Ling-juan LI, Dong LIU, Wei-juan WANG, Hong-wei WANG, Mei-na SUN. Predictive value of Lp-PLA2 and PTX3 for ISR after PCI in CHD patients[J]. Chinese Heart Journal, 2023, 35(2): 162-167. DOI: 10.12125/j.chj.202204064
    Citation: Ling-juan LI, Dong LIU, Wei-juan WANG, Hong-wei WANG, Mei-na SUN. Predictive value of Lp-PLA2 and PTX3 for ISR after PCI in CHD patients[J]. Chinese Heart Journal, 2023, 35(2): 162-167. DOI: 10.12125/j.chj.202204064

    Predictive value of Lp-PLA2 and PTX3 for ISR after PCI in CHD patients

    •   AIM   To investigate the predictive value of lipoprotein-associated phospholipase A2(Lp-PLA2) and pentraxin 3(PTX3) for in-stent restenosis (ISR) after percutaneous coronary intervention (PCI) in patients with coronary atherosclerotic heart disease (CHD).

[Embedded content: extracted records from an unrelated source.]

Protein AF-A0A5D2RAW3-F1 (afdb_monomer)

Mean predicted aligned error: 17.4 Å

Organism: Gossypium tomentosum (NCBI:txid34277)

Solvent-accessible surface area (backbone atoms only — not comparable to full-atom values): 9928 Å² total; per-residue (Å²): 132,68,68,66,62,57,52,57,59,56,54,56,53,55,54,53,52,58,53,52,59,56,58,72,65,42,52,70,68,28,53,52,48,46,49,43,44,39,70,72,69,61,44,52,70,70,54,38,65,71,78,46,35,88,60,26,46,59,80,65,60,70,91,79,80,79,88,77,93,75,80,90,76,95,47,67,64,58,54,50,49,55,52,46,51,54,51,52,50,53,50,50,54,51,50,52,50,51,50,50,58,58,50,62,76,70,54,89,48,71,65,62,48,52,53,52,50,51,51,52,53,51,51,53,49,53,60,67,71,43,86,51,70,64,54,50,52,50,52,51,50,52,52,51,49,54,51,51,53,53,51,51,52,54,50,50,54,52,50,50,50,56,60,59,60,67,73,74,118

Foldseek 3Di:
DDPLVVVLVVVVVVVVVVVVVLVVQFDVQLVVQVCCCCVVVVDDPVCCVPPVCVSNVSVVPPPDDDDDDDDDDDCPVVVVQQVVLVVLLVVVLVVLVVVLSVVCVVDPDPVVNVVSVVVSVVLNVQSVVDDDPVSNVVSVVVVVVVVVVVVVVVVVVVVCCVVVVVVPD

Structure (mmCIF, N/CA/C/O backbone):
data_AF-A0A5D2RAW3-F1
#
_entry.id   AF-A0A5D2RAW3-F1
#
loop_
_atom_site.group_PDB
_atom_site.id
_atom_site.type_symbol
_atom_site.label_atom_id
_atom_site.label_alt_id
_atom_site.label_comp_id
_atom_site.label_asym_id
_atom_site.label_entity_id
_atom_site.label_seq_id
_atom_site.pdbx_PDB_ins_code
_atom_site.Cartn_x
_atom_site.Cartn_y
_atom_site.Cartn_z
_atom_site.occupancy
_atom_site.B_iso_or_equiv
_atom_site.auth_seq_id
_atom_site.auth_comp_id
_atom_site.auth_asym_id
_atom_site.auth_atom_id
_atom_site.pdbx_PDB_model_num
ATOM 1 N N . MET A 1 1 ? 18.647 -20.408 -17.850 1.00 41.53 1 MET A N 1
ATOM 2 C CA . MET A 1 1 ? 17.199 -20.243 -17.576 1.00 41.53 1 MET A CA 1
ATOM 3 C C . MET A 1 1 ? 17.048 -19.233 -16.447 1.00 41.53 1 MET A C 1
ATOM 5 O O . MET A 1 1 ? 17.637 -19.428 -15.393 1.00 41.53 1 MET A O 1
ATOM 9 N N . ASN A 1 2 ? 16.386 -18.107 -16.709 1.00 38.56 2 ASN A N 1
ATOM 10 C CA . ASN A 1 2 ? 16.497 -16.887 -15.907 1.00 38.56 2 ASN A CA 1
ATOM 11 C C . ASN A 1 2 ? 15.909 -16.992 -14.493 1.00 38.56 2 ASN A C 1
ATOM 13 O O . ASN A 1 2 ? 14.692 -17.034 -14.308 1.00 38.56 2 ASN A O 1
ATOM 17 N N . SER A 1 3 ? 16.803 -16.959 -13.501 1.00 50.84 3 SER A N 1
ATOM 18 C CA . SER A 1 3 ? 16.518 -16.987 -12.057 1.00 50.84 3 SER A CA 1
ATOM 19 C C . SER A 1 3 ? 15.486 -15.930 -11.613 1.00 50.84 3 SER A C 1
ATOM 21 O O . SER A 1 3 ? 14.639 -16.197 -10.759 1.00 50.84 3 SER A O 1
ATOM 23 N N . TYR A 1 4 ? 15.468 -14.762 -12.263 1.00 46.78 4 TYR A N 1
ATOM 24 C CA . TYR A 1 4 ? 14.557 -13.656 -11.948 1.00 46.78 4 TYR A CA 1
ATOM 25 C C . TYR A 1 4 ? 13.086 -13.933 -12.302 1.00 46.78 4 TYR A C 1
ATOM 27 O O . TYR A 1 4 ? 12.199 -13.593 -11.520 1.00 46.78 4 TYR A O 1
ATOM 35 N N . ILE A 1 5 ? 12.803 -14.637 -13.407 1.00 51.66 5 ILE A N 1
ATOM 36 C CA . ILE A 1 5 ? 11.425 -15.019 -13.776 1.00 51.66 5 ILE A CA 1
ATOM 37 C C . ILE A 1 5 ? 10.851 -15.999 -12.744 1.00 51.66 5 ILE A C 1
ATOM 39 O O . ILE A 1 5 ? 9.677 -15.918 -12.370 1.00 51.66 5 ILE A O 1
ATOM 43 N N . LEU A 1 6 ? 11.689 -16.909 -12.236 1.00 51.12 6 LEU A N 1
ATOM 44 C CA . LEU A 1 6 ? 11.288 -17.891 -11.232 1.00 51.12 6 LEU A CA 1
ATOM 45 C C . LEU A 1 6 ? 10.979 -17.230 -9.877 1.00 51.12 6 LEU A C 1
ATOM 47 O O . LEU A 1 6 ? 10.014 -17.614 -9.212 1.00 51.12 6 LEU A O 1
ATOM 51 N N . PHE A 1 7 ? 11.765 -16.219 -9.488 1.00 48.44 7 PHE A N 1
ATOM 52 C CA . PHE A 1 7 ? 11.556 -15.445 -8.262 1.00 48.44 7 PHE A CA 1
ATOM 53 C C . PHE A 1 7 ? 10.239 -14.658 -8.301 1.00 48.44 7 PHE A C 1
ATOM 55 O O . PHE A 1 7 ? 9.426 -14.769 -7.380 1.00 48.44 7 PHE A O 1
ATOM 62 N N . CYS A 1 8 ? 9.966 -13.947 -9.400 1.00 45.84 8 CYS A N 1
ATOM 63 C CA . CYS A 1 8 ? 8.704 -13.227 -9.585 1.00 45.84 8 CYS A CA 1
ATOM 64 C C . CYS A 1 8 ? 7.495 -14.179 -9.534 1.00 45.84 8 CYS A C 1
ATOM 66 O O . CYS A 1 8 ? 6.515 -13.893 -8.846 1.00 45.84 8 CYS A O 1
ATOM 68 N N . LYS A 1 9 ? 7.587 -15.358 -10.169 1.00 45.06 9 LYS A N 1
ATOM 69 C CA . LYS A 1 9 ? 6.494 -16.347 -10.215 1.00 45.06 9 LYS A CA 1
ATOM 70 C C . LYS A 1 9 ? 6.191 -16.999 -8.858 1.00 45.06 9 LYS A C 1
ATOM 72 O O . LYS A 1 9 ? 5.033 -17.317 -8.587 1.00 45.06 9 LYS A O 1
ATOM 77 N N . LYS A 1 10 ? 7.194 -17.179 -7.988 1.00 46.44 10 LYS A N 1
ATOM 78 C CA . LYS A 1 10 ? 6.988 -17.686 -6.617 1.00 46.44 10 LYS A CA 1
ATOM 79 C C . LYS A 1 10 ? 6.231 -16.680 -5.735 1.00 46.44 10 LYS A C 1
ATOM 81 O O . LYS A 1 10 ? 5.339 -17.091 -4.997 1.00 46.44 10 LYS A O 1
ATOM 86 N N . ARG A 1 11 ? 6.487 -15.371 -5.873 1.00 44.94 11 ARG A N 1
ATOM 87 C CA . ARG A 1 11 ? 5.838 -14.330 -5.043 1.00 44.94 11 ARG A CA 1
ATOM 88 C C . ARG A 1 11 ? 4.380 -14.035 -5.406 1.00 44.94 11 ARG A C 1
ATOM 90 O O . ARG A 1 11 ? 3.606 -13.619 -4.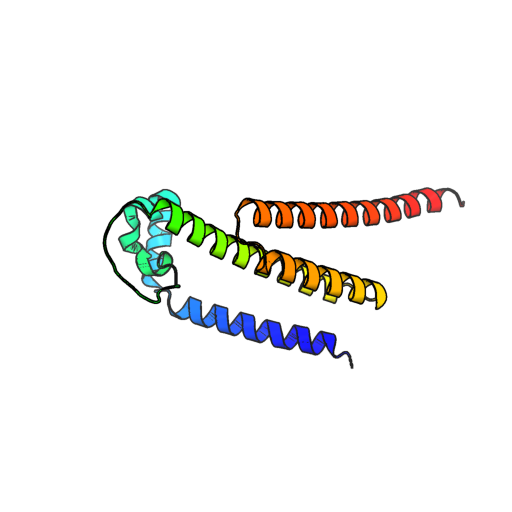544 1.00 44.94 11 ARG A O 1
ATOM 97 N N . THR A 1 12 ? 3.972 -14.267 -6.654 1.00 40.41 12 THR A N 1
ATOM 98 C CA . THR A 1 12 ? 2.562 -14.132 -7.065 1.00 40.41 12 THR A CA 1
ATOM 99 C C . THR A 1 12 ? 1.671 -15.177 -6.381 1.00 40.41 12 THR A C 1
ATOM 101 O O . THR A 1 12 ? 0.543 -14.862 -6.005 1.00 40.41 12 THR A O 1
ATOM 104 N N . LYS A 1 13 ? 2.189 -16.393 -6.139 1.00 40.97 13 LYS A N 1
ATOM 105 C CA . LYS A 1 13 ? 1.472 -17.446 -5.396 1.00 40.97 13 LYS A CA 1
ATOM 106 C C . LYS A 1 13 ? 1.266 -17.084 -3.920 1.00 40.97 13 LYS A C 1
ATOM 108 O O . LYS A 1 13 ? 0.168 -17.259 -3.413 1.00 40.97 13 LYS A O 1
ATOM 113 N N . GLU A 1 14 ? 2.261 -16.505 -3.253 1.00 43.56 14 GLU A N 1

        METHODS   A total of 379 CHD patients undergoing PCI for severe coronary artery stenosis were selected. According to the reexamination of ISR 6 months after the operation, 53 cases were divided into ISR group and 326 cases were non-ISR group. General clinical data of patients in both groups were collected. Lp-PLA2 and PTX3 levels in both groups were monitored 1d after surgery. Logistic stepwise regression was used to analyze the risk factors of ISR.The cross-sectional area of the elastic membrane (EEM-CSA), plaque area (PLA), minimum lumen area (MLA), intima proliferation area (IPA) and Gensini score were reviewed 6 months after the operation. The correlation of Lp-PLA2 and PTX3 with Gensini score, EEM-CSA, MLA, PLA, IPA was analyzed. The optimum cut-off value and AUC of Lp-PLA2 and PTX3 for predicting ISR were evaluated by ROC curve.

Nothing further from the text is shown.